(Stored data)
++++++++
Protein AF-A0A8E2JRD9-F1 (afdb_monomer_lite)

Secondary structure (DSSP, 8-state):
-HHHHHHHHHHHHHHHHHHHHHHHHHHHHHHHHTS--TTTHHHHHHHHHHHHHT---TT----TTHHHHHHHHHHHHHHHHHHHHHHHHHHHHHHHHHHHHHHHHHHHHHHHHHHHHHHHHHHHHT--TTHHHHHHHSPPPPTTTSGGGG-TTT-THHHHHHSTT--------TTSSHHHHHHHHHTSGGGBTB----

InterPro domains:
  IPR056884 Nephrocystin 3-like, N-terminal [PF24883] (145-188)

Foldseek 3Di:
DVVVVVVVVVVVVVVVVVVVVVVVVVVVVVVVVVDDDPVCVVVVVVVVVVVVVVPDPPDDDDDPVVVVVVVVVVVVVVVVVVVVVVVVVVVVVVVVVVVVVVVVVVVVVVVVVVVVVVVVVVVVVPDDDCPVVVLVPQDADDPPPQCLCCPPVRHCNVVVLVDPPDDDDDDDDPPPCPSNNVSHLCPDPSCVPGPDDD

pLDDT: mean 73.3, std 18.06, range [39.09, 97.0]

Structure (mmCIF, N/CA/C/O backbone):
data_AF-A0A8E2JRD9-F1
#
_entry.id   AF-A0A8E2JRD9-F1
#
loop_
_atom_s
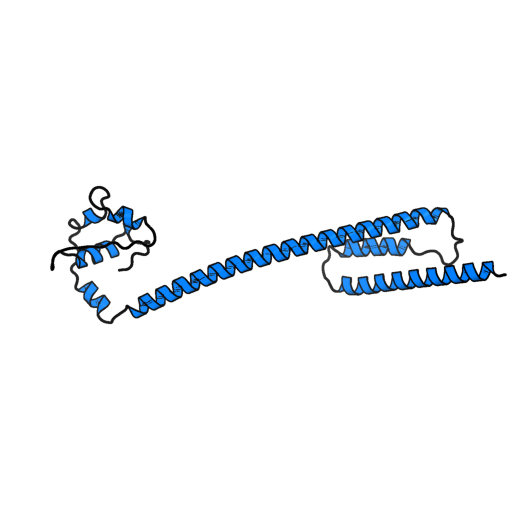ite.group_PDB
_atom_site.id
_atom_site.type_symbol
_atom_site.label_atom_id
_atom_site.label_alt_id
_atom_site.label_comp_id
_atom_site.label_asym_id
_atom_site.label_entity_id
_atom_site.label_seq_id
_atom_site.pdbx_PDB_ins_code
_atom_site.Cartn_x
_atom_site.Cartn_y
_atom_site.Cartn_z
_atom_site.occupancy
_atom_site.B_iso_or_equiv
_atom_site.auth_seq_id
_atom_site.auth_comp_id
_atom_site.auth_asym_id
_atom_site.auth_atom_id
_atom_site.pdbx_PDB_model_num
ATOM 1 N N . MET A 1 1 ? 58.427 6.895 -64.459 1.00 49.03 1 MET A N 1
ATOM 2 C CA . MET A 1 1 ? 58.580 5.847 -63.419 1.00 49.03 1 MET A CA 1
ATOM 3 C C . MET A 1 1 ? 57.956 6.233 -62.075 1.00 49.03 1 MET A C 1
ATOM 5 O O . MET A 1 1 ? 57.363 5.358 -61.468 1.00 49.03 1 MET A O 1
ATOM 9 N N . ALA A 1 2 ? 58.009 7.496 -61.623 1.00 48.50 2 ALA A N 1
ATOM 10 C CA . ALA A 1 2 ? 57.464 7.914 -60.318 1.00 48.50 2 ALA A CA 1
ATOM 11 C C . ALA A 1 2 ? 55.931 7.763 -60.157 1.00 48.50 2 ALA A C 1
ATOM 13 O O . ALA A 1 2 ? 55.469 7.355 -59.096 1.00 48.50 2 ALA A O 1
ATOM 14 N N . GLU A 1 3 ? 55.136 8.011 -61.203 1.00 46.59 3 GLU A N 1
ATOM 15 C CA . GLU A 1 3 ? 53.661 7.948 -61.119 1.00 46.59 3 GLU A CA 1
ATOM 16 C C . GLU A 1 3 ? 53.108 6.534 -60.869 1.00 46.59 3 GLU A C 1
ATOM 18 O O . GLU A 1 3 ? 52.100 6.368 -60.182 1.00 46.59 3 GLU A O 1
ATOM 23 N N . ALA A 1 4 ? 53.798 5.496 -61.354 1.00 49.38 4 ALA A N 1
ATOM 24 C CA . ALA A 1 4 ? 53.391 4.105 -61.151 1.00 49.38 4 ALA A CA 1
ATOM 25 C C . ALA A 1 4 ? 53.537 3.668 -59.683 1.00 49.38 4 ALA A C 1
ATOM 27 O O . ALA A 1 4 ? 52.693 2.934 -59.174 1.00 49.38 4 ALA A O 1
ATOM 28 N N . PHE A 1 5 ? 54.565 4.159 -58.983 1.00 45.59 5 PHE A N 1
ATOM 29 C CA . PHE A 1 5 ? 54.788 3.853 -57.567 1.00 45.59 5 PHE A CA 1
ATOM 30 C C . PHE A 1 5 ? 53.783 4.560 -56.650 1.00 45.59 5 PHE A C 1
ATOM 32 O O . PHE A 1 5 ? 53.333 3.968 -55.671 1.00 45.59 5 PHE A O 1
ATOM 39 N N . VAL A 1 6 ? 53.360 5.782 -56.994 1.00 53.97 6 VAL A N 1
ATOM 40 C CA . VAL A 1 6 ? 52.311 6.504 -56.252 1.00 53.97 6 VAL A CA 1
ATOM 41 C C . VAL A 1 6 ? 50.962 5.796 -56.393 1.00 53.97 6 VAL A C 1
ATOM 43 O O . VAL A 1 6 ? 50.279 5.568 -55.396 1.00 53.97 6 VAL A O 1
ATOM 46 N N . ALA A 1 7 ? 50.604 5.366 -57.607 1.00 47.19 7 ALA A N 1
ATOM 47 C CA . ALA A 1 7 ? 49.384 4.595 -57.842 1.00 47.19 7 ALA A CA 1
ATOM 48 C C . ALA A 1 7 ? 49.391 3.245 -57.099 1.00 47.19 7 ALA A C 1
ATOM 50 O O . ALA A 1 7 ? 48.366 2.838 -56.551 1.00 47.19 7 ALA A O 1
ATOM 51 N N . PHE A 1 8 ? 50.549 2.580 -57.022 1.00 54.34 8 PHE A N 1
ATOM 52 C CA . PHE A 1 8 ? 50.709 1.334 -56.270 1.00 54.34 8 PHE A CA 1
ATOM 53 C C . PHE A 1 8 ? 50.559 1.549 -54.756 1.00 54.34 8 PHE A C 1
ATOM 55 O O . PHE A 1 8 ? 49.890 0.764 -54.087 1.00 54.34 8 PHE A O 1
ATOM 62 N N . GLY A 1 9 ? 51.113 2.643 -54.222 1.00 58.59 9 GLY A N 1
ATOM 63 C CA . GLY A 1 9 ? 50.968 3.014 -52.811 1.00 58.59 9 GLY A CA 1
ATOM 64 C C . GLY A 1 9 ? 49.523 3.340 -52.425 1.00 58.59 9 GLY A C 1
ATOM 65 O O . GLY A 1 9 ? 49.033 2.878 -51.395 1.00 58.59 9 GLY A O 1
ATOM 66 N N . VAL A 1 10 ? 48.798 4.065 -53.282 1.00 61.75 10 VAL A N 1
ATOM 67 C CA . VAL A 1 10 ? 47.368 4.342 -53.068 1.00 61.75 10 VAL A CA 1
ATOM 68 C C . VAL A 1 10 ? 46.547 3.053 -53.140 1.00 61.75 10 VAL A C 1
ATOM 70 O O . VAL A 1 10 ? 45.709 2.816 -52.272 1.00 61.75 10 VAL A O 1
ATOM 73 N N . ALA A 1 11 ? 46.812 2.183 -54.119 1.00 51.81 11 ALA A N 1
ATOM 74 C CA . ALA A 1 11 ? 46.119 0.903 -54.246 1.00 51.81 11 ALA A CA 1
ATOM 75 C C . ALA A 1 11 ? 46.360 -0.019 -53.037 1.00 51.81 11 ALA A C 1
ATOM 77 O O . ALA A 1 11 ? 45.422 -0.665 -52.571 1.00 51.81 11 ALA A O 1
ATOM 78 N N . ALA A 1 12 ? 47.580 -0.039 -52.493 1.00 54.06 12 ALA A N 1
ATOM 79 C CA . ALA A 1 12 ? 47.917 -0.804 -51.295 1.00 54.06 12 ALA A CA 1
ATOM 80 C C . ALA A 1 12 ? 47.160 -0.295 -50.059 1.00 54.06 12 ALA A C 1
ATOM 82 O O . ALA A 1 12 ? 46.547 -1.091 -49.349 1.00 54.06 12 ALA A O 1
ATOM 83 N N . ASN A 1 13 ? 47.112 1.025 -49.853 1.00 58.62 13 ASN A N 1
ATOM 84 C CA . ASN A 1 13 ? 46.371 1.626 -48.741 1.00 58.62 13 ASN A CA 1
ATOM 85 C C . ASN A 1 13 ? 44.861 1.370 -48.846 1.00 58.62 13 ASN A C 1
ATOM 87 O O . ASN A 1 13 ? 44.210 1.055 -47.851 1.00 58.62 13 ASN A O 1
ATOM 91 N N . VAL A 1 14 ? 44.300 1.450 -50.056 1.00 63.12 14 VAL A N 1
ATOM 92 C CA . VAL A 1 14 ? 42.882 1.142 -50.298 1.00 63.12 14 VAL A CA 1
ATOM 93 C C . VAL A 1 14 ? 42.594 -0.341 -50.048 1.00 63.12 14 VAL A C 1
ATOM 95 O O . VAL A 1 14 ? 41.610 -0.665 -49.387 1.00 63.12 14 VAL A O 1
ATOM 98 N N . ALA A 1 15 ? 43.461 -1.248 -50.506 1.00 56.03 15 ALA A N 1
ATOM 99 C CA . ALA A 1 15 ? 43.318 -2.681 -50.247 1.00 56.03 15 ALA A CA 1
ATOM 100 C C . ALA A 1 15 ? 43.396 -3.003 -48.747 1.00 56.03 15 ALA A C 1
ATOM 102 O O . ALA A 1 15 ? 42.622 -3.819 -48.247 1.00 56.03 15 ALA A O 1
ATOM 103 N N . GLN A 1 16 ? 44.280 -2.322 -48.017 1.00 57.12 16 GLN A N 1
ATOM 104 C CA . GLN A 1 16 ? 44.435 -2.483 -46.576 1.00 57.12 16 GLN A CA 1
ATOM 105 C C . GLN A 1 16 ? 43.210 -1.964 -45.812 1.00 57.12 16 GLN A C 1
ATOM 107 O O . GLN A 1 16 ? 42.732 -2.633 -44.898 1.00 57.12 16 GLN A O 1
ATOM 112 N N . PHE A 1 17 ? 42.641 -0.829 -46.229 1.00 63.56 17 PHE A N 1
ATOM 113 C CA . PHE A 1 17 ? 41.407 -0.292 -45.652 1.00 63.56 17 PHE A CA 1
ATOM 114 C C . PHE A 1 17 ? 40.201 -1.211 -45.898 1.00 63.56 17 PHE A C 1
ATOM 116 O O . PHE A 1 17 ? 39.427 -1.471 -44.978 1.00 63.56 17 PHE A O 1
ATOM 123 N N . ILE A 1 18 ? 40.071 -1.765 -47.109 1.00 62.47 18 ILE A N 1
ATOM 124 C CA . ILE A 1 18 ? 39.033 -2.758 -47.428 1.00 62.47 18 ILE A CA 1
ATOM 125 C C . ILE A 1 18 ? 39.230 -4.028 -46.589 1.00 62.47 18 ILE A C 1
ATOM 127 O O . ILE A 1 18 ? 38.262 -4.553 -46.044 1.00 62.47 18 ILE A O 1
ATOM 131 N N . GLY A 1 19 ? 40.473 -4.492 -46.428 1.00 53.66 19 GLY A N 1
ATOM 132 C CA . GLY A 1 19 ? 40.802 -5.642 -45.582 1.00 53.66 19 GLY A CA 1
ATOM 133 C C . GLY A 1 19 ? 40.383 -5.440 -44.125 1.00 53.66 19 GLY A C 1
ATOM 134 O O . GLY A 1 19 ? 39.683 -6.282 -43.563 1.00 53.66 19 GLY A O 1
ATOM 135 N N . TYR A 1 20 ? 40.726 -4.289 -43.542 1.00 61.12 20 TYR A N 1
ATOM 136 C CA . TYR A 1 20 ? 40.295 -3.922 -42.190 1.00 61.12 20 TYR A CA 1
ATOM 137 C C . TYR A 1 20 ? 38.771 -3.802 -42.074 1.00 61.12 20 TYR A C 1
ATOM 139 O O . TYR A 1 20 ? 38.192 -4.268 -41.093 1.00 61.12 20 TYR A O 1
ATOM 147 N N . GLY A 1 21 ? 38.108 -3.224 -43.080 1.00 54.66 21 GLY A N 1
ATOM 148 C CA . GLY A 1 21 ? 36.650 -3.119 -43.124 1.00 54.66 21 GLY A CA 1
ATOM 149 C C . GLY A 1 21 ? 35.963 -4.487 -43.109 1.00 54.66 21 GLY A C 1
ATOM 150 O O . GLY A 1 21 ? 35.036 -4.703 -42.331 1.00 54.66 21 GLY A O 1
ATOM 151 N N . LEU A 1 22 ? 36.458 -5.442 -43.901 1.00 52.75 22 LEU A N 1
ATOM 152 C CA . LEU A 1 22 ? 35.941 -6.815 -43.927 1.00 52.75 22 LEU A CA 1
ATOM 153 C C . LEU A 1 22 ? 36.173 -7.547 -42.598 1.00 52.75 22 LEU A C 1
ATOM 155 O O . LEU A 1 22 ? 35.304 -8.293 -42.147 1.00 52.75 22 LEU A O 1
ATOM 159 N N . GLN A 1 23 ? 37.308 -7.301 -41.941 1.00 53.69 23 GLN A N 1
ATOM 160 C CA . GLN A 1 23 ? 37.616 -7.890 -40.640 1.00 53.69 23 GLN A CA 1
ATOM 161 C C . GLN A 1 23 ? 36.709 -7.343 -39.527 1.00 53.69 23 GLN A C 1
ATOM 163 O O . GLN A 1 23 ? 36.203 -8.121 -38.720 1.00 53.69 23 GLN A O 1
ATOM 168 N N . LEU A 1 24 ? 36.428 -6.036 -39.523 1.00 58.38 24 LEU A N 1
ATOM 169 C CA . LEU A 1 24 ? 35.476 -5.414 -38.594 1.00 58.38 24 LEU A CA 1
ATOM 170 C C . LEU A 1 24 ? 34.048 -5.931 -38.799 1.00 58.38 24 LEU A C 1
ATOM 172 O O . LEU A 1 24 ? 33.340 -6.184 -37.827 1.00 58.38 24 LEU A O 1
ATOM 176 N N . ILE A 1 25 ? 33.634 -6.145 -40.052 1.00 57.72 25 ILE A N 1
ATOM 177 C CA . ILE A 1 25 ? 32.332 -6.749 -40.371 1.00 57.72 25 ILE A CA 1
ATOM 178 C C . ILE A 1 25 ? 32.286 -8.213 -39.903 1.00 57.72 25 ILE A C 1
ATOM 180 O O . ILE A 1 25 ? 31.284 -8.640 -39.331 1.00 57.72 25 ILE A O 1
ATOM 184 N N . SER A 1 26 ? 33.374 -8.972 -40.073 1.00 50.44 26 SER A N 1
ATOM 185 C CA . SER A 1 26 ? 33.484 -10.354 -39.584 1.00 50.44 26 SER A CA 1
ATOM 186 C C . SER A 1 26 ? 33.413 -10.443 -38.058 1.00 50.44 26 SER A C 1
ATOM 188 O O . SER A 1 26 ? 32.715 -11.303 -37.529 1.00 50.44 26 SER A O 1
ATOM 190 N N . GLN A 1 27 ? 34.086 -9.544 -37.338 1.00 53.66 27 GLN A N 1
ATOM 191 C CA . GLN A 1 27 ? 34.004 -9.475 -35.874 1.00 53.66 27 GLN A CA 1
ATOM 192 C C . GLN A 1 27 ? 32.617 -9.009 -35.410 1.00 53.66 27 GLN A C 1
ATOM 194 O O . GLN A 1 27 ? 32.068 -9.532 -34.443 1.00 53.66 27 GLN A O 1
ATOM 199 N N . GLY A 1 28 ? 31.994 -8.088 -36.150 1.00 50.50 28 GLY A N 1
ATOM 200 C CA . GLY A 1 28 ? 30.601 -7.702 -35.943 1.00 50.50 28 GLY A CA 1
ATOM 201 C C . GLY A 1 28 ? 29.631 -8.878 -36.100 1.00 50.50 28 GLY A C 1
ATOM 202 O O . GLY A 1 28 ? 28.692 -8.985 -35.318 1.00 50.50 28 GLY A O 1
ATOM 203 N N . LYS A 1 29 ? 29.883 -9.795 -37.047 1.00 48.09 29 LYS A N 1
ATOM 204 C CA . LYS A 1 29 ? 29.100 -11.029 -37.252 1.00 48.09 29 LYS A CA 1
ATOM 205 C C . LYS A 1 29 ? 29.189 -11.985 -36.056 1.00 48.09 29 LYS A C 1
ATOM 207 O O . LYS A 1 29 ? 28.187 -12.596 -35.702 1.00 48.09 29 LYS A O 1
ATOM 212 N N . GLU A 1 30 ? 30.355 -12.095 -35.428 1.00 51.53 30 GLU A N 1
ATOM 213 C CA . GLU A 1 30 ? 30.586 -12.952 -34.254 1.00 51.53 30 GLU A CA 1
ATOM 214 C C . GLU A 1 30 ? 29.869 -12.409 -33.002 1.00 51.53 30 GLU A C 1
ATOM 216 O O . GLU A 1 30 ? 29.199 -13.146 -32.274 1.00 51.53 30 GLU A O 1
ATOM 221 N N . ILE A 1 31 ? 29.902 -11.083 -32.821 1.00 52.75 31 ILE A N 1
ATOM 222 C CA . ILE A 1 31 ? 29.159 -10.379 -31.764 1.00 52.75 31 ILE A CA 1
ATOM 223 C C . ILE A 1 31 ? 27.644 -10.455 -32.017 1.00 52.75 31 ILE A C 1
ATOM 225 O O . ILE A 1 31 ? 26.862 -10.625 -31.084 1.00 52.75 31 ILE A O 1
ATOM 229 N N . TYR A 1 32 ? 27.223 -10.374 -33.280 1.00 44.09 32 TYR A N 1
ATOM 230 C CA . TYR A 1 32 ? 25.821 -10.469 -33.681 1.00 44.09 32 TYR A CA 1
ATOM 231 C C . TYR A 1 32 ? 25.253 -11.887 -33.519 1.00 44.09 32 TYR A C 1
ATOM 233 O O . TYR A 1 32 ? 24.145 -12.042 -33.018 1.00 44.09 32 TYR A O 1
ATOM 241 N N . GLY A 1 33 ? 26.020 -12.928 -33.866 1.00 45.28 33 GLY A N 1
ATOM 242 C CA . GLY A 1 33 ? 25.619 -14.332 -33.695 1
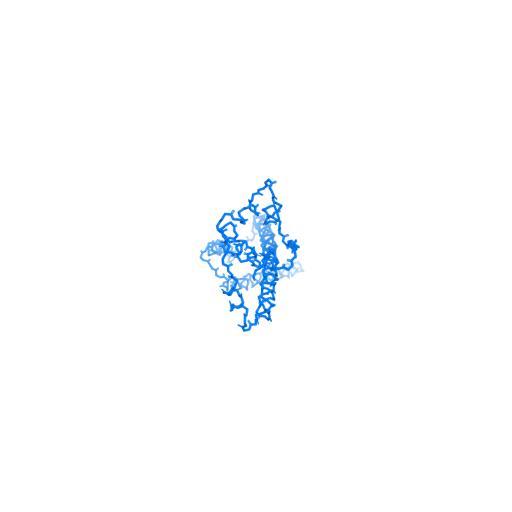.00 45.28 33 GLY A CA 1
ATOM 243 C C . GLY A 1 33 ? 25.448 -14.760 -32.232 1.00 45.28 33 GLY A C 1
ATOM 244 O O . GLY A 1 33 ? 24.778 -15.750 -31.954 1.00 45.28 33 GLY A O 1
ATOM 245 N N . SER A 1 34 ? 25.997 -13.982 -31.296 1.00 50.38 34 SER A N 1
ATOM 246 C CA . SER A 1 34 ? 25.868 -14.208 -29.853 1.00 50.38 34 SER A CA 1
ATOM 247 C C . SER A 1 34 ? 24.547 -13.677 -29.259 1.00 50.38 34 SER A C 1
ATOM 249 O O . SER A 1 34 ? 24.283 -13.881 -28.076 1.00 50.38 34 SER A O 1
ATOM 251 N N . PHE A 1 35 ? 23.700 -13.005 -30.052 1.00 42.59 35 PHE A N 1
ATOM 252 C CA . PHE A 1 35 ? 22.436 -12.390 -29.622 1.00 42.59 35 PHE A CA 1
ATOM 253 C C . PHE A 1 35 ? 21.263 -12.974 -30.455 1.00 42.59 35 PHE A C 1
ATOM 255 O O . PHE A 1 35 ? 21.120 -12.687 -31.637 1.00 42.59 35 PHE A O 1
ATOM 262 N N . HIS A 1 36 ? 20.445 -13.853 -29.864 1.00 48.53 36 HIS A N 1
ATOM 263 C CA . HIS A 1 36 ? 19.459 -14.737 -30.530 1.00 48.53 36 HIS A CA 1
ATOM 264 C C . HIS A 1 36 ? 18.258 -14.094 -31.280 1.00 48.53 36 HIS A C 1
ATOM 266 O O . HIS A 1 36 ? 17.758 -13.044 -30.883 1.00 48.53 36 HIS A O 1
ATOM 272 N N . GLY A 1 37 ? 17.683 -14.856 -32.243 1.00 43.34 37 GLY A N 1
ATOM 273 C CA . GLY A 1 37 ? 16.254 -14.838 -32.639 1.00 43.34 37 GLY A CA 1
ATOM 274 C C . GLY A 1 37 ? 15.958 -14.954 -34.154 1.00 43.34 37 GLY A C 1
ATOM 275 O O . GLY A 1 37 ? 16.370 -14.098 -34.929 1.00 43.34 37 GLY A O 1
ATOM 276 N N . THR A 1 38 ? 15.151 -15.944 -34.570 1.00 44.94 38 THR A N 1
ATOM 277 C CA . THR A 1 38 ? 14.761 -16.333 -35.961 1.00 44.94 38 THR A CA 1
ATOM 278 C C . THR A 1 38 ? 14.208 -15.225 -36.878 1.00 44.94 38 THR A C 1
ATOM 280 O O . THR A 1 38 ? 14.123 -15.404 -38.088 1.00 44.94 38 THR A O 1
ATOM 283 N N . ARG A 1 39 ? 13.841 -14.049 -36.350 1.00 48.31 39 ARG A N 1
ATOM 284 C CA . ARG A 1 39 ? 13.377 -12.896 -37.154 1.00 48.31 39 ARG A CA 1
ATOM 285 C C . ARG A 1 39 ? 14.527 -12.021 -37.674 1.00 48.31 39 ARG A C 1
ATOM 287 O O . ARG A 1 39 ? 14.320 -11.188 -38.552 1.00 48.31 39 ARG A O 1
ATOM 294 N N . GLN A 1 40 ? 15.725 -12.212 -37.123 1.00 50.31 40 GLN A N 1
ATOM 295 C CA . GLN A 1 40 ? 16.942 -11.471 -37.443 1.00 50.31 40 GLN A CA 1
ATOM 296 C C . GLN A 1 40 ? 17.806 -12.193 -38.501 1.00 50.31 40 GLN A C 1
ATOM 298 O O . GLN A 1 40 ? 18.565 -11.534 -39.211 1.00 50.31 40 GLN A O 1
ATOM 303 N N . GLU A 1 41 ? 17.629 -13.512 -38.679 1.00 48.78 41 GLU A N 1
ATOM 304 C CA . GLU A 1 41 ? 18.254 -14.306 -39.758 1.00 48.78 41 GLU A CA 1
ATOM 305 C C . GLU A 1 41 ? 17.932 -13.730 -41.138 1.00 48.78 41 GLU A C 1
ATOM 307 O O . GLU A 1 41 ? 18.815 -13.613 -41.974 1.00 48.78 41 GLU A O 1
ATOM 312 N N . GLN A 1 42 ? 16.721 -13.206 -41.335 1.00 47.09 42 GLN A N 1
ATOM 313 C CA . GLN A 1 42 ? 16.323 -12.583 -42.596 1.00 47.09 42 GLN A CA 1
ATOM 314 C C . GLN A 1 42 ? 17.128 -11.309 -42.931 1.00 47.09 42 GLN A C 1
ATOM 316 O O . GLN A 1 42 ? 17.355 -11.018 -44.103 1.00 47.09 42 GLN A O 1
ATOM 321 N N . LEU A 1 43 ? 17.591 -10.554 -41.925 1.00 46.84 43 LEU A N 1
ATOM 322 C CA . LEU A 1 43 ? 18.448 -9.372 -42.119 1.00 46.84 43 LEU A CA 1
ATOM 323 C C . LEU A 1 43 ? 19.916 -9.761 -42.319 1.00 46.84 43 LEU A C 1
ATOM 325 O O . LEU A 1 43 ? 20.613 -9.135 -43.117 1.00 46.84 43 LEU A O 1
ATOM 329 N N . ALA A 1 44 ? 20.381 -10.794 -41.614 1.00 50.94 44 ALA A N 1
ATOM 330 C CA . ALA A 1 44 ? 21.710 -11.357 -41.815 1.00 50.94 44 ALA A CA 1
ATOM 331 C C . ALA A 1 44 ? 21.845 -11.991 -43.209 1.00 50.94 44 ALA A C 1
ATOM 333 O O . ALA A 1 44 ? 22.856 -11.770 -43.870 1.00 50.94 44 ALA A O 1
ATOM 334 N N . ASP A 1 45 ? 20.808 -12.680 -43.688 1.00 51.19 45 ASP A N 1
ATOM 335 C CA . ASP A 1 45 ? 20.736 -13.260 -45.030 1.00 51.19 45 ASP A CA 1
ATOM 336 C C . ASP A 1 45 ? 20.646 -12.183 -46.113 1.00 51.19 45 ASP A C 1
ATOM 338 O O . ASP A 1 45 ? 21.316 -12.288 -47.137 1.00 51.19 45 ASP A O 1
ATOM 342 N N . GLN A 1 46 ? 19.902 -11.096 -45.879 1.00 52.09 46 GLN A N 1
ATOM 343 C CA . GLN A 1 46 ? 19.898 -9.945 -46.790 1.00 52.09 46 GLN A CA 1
++++++++
■ **Assigned task**: What do the lines above say from the one containing "ATOM 73 N N" down to the one containing "ATOM 82 O O"? Return them exactly, both end lines included, and only them.

■ **Finished task**:
ATOM 73 N N . ALA A 1 11 ? 46.812 2.183 -54.119 1.00 51.81 11 ALA A N 1
ATOM 74 C CA . ALA A 1 11 ? 46.119 0.903 -54.246 1.00 51.81 11 ALA A CA 1
ATOM 75 C C . ALA A 1 11 ? 46.360 -0.019 -53.037 1.00 51.81 11 ALA A C 1
ATOM 77 O O . ALA A 1 11 ? 45.422 -0.665 -52.571 1.00 51.81 11 ALA A O 1
ATOM 78 N N . ALA A 1 12 ? 47.580 -0.039 -52.493 1.00 54.06 12 ALA A N 1
ATOM 79 C CA . ALA A 1 12 ? 47.917 -0.804 -51.295 1.00 54.06 12 ALA A CA 1
ATOM 80 C C . ALA A 1 12 ? 47.160 -0.295 -50.059 1.00 54.06 12 ALA A C 1
ATOM 82 O O . ALA A 1 12 ? 46.547 -1.091 -49.349 1.00 54.06 12 ALA A O 1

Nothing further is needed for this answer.